Fig 5. Long-term stability of L2/3 R-CaMP1.07 calcium signals.

A, Longitudinal two-photon imaging of the same group of cells in L2/3 of S1 cortex in an example mouse, at 22, 45, 65 and 100 days post-induction (DPI). For a spectrally unmixed version of the image at 65 DPI see S3 Fig. B, Two-photon images of L2/3 neurons within the same tissue volume, for which R-CaMP1.07 calcium transients were measured across days.
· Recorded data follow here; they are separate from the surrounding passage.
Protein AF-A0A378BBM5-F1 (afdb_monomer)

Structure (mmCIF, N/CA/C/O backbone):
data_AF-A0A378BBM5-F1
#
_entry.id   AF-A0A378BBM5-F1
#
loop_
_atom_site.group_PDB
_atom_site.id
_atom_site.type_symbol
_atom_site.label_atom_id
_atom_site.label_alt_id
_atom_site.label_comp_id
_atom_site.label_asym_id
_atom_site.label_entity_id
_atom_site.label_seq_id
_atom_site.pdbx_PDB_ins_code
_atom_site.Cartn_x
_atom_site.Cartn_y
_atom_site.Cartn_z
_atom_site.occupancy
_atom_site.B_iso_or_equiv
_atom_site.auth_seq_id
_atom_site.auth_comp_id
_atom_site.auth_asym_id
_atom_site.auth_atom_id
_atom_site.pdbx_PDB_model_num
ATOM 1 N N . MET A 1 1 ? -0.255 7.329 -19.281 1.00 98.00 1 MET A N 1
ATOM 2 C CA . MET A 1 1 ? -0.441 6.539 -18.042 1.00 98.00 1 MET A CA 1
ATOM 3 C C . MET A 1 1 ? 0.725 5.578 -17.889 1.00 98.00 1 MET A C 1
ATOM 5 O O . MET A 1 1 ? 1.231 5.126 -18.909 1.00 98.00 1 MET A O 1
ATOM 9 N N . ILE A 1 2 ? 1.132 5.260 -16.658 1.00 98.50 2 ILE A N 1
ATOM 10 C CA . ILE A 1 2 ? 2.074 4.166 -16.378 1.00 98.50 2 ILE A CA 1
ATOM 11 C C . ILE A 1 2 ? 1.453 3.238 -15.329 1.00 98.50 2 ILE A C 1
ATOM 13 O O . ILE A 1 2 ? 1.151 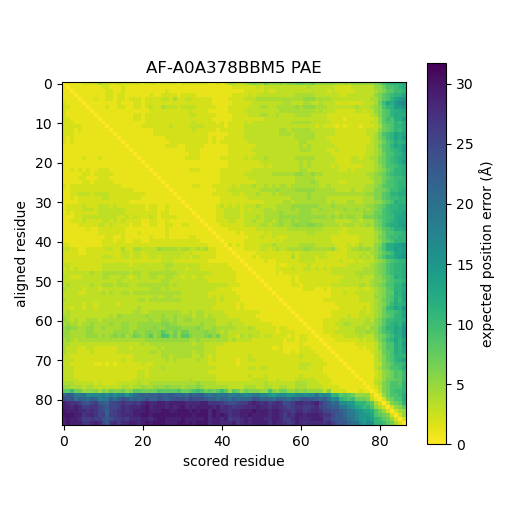3.683 -14.221 1.00 98.50 2 ILE A O 1
ATOM 17 N N . ILE A 1 3 ? 1.265 1.965 -15.695 1.00 98.62 3 ILE A N 1
ATOM 18 C CA . ILE A 1 3 ? 0.822 0.888 -14.798 1.00 98.62 3 ILE A CA 1
ATOM 19 C C . ILE A 1 3 ? 2.067 0.256 -14.169 1.00 98.62 3 ILE A C 1
ATOM 21 O O . ILE A 1 3 ? 2.969 -0.166 -14.891 1.00 98.62 3 ILE A O 1
ATOM 25 N N . VAL A 1 4 ? 2.136 0.200 -12.838 1.00 98.50 4 VAL A N 1
ATOM 26 C CA . VAL A 1 4 ? 3.323 -0.272 -12.101 1.00 98.50 4 VAL A CA 1
ATOM 27 C C . VAL A 1 4 ? 2.941 -1.175 -10.925 1.00 98.50 4 VAL A C 1
ATOM 29 O O . VAL A 1 4 ? 1.929 -0.954 -10.261 1.00 98.50 4 VAL A O 1
ATOM 32 N N . GLY A 1 5 ? 3.768 -2.184 -10.644 1.00 98.38 5 GLY A N 1
ATOM 33 C CA . GLY A 1 5 ? 3.548 -3.149 -9.562 1.00 98.38 5 GLY A CA 1
ATOM 34 C C . GLY A 1 5 ? 4.833 -3.563 -8.840 1.00 98.38 5 GLY A C 1
ATOM 35 O O . GLY A 1 5 ? 5.855 -2.875 -8.897 1.00 98.38 5 GLY A O 1
ATOM 36 N N . ALA A 1 6 ? 4.789 -4.719 -8.173 1.00 98.06 6 ALA A N 1
ATOM 37 C CA . ALA A 1 6 ? 5.863 -5.216 -7.304 1.00 98.06 6 ALA A CA 1
ATOM 38 C C . ALA A 1 6 ? 7.239 -5.346 -7.988 1.00 98.06 6 ALA A C 1
ATOM 40 O O . ALA A 1 6 ? 8.257 -5.192 -7.318 1.00 98.06 6 ALA A O 1
ATOM 41 N N . GLY A 1 7 ? 7.281 -5.542 -9.313 1.00 98.44 7 GLY A N 1
ATOM 42 C CA . GLY A 1 7 ? 8.532 -5.631 -10.077 1.00 98.44 7 GLY A CA 1
ATOM 43 C C . GLY A 1 7 ? 9.451 -4.409 -9.936 1.00 98.44 7 GLY A C 1
ATOM 44 O O . GLY A 1 7 ? 10.664 -4.556 -10.049 1.00 98.44 7 GLY A O 1
ATOM 45 N N . LEU A 1 8 ? 8.894 -3.226 -9.639 1.00 98.38 8 LEU A N 1
ATOM 46 C CA . LEU A 1 8 ? 9.662 -2.014 -9.318 1.00 98.38 8 LEU A CA 1
ATOM 47 C C . LEU A 1 8 ? 9.572 -1.628 -7.830 1.00 98.38 8 LEU A C 1
ATOM 49 O O . LEU A 1 8 ? 10.463 -0.933 -7.343 1.00 98.38 8 LEU A O 1
ATOM 53 N N . ASN A 1 9 ? 8.532 -2.074 -7.115 1.00 98.19 9 ASN A N 1
ATOM 54 C CA . ASN A 1 9 ? 8.260 -1.677 -5.727 1.00 98.19 9 ASN A CA 1
ATOM 55 C C . ASN A 1 9 ? 8.981 -2.521 -4.663 1.00 98.19 9 ASN A C 1
ATOM 57 O O . ASN A 1 9 ? 9.082 -2.100 -3.520 1.00 98.19 9 ASN A O 1
ATOM 61 N N . HIS A 1 10 ? 9.436 -3.734 -4.991 1.00 98.50 10 HIS A N 1
ATOM 62 C CA . HIS A 1 10 ? 10.069 -4.648 -4.021 1.00 98.50 10 HIS A CA 1
ATOM 63 C C . HIS A 1 10 ? 11.605 -4.578 -4.036 1.00 98.50 10 HIS A C 1
ATOM 65 O O . HIS A 1 10 ? 12.284 -5.502 -3.596 1.00 98.50 10 HIS A O 1
ATOM 71 N N . TRP A 1 11 ? 12.161 -3.475 -4.537 1.00 98.44 11 TRP A N 1
ATOM 72 C CA . TRP A 1 11 ? 13.593 -3.195 -4.485 1.00 98.44 11 TRP A CA 1
ATOM 73 C C . TRP A 1 11 ? 13.924 -2.316 -3.284 1.00 98.44 11 TRP A C 1
ATOM 75 O O . TRP A 1 11 ? 13.113 -1.492 -2.877 1.00 98.44 11 TRP A O 1
ATOM 85 N N . PHE A 1 12 ? 15.146 -2.430 -2.756 1.00 98.06 12 PHE A N 1
ATOM 86 C CA . PHE A 1 12 ? 15.612 -1.557 -1.671 1.00 98.06 12 PHE A CA 1
ATOM 87 C C . PHE A 1 12 ? 15.497 -0.063 -2.035 1.00 98.06 12 PHE A C 1
ATOM 89 O O . PHE A 1 12 ? 15.112 0.751 -1.205 1.00 98.06 12 PHE A O 1
ATOM 96 N N . HIS A 1 13 ? 15.745 0.273 -3.304 1.00 98.38 13 HIS A N 1
ATOM 97 C CA . HIS A 1 13 ? 15.579 1.616 -3.870 1.00 98.38 13 HIS A CA 1
ATOM 98 C C . HIS A 1 13 ? 14.249 1.776 -4.639 1.00 98.38 13 HIS A C 1
ATOM 100 O O . HIS A 1 13 ? 14.211 2.361 -5.724 1.00 98.38 13 HIS A O 1
ATOM 106 N N . LEU A 1 14 ? 13.148 1.224 -4.108 1.00 98.69 14 LEU A N 1
ATOM 107 C CA . LEU A 1 14 ? 11.795 1.362 -4.673 1.00 98.69 14 LEU A CA 1
ATOM 108 C C . LEU A 1 14 ? 11.388 2.822 -4.927 1.00 98.69 14 LEU A C 1
ATOM 110 O O . LEU A 1 14 ? 10.653 3.121 -5.868 1.00 98.69 14 LEU A O 1
ATOM 114 N N . ASP A 1 15 ? 11.884 3.739 -4.102 1.00 98.50 15 ASP A N 1
ATOM 115 C CA . ASP A 1 15 ? 11.568 5.157 -4.150 1.00 98.50 15 ASP A CA 1
ATOM 116 C C . ASP A 1 15 ? 12.166 5.828 -5.388 1.00 98.50 15 ASP A C 1
ATOM 118 O O . ASP A 1 15 ? 11.492 6.633 -6.029 1.00 98.50 15 ASP A O 1
ATOM 122 N N . MET A 1 16 ? 13.387 5.461 -5.782 1.00 98.69 16 MET A N 1
ATOM 123 C CA . MET A 1 16 ? 14.013 5.955 -7.012 1.00 98.69 16 MET A CA 1
ATOM 124 C C . MET A 1 16 ? 13.260 5.475 -8.250 1.00 98.69 16 MET A C 1
ATOM 126 O O . MET A 1 16 ? 12.963 6.279 -9.136 1.00 98.69 16 MET A O 1
ATOM 130 N N . ASN A 1 17 ? 12.873 4.196 -8.274 1.00 98.62 17 ASN A N 1
ATOM 131 C CA . ASN A 1 17 ? 12.040 3.642 -9.339 1.00 98.62 17 ASN A CA 1
ATOM 132 C C . ASN A 1 17 ? 10.726 4.430 -9.464 1.00 98.62 17 ASN A C 1
ATOM 134 O O . ASN A 1 17 ? 10.369 4.895 -10.545 1.00 98.62 17 ASN A O 1
ATOM 138 N N . TYR A 1 18 ? 10.016 4.637 -8.351 1.00 98.69 18 TYR A N 1
ATOM 139 C CA . TYR A 1 18 ? 8.718 5.315 -8.357 1.00 98.69 18 TYR A CA 1
ATOM 140 C C . TYR A 1 18 ? 8.846 6.786 -8.733 1.00 98.69 18 TYR A C 1
ATOM 142 O O . TYR A 1 18 ? 8.090 7.265 -9.575 1.00 98.69 18 TYR A O 1
ATOM 150 N N . ARG A 1 19 ? 9.811 7.507 -8.157 1.00 98.69 19 ARG A N 1
ATOM 151 C CA . ARG A 1 19 ? 10.029 8.934 -8.432 1.00 98.69 19 ARG A CA 1
ATOM 152 C C . ARG A 1 19 ? 10.406 9.189 -9.887 1.00 98.69 19 ARG A C 1
ATOM 154 O O . ARG A 1 19 ? 9.945 10.183 -10.439 1.00 98.69 19 ARG A O 1
ATOM 161 N N . GLY A 1 20 ? 11.170 8.297 -10.521 1.00 98.62 20 GLY A N 1
ATOM 162 C CA . GLY A 1 20 ? 11.449 8.371 -11.957 1.00 98.62 20 GLY A CA 1
ATOM 163 C C . GLY A 1 20 ? 10.164 8.351 -12.791 1.00 98.62 20 GLY A C 1
ATOM 164 O O . GLY A 1 20 ? 9.901 9.284 -13.549 1.00 98.62 20 GLY A O 1
ATOM 165 N N . LEU A 1 21 ? 9.316 7.339 -12.579 1.00 98.69 21 LEU A N 1
ATOM 166 C CA . LEU A 1 21 ? 8.024 7.196 -13.266 1.00 98.69 21 LEU A CA 1
ATOM 167 C C . LEU A 1 21 ? 7.062 8.356 -12.954 1.00 98.69 21 LEU A C 1
ATOM 169 O O . LEU A 1 21 ? 6.394 8.876 -13.848 1.00 98.69 21 LEU A O 1
ATOM 173 N N . ILE A 1 22 ? 6.983 8.771 -11.689 1.00 98.75 22 ILE A N 1
ATOM 174 C CA . ILE A 1 22 ? 6.114 9.863 -11.236 1.00 98.75 22 ILE A CA 1
ATOM 175 C C . ILE A 1 22 ? 6.539 11.188 -11.876 1.00 98.75 22 ILE A C 1
ATOM 177 O O . ILE A 1 22 ? 5.682 11.905 -12.388 1.00 98.75 22 ILE A O 1
ATOM 181 N N . ASN A 1 23 ? 7.838 11.498 -11.922 1.00 98.69 23 ASN A N 1
ATOM 182 C CA . ASN A 1 23 ? 8.331 12.722 -12.554 1.00 98.69 23 ASN A CA 1
ATOM 183 C C . ASN A 1 23 ? 8.002 12.770 -14.050 1.00 98.69 23 ASN A C 1
ATOM 185 O O . ASN A 1 23 ? 7.562 13.812 -14.524 1.00 98.69 23 ASN A O 1
ATOM 189 N N . MET A 1 24 ? 8.126 11.655 -14.783 1.00 98.56 24 MET A N 1
ATOM 190 C CA . MET A 1 24 ? 7.695 11.587 -16.190 1.00 98.56 24 MET A CA 1
ATOM 191 C C . MET A 1 24 ? 6.217 11.973 -16.344 1.00 98.56 24 MET A C 1
ATOM 193 O O . MET A 1 24 ? 5.855 12.772 -17.204 1.00 98.56 24 MET A O 1
ATOM 197 N N . LEU A 1 25 ? 5.354 11.429 -15.484 1.00 98.75 25 LEU A N 1
ATOM 198 C CA . LEU A 1 25 ? 3.917 11.697 -15.519 1.00 98.75 25 LEU A CA 1
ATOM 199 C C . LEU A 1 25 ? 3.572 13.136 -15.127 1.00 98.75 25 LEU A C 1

In the imaging sessions 65 DPI and 100 DPI the very same neurons were measured (same cells as in A). For each imaging area three example ΔF/F traces with spontaneous calcium transients are shown for the cells marked in the images above. C, Pooled analysis of stability of R-CaMP1.07 calcium transients. Recordings were made in 2 mice from a total of 18, 15, 15, and 38 active cells at 22, 45, 65, and 100 DPI, respectively. Data points and box plots of peak amplitudes of calcium transient events did not show significant variation across sessions. D, Data points and box plots of decay time constants (τ) of exponentially fitted calcium transients (see inset), which also did not show a significant change across imaging sessions. E, Cumulative distribution of calcium transient amplitudes for L2/3 neurons that were measured twice at 65 and 100 DPI, respectively. A non-parametric, Wilcoxon rank sum test was used to compute P-values.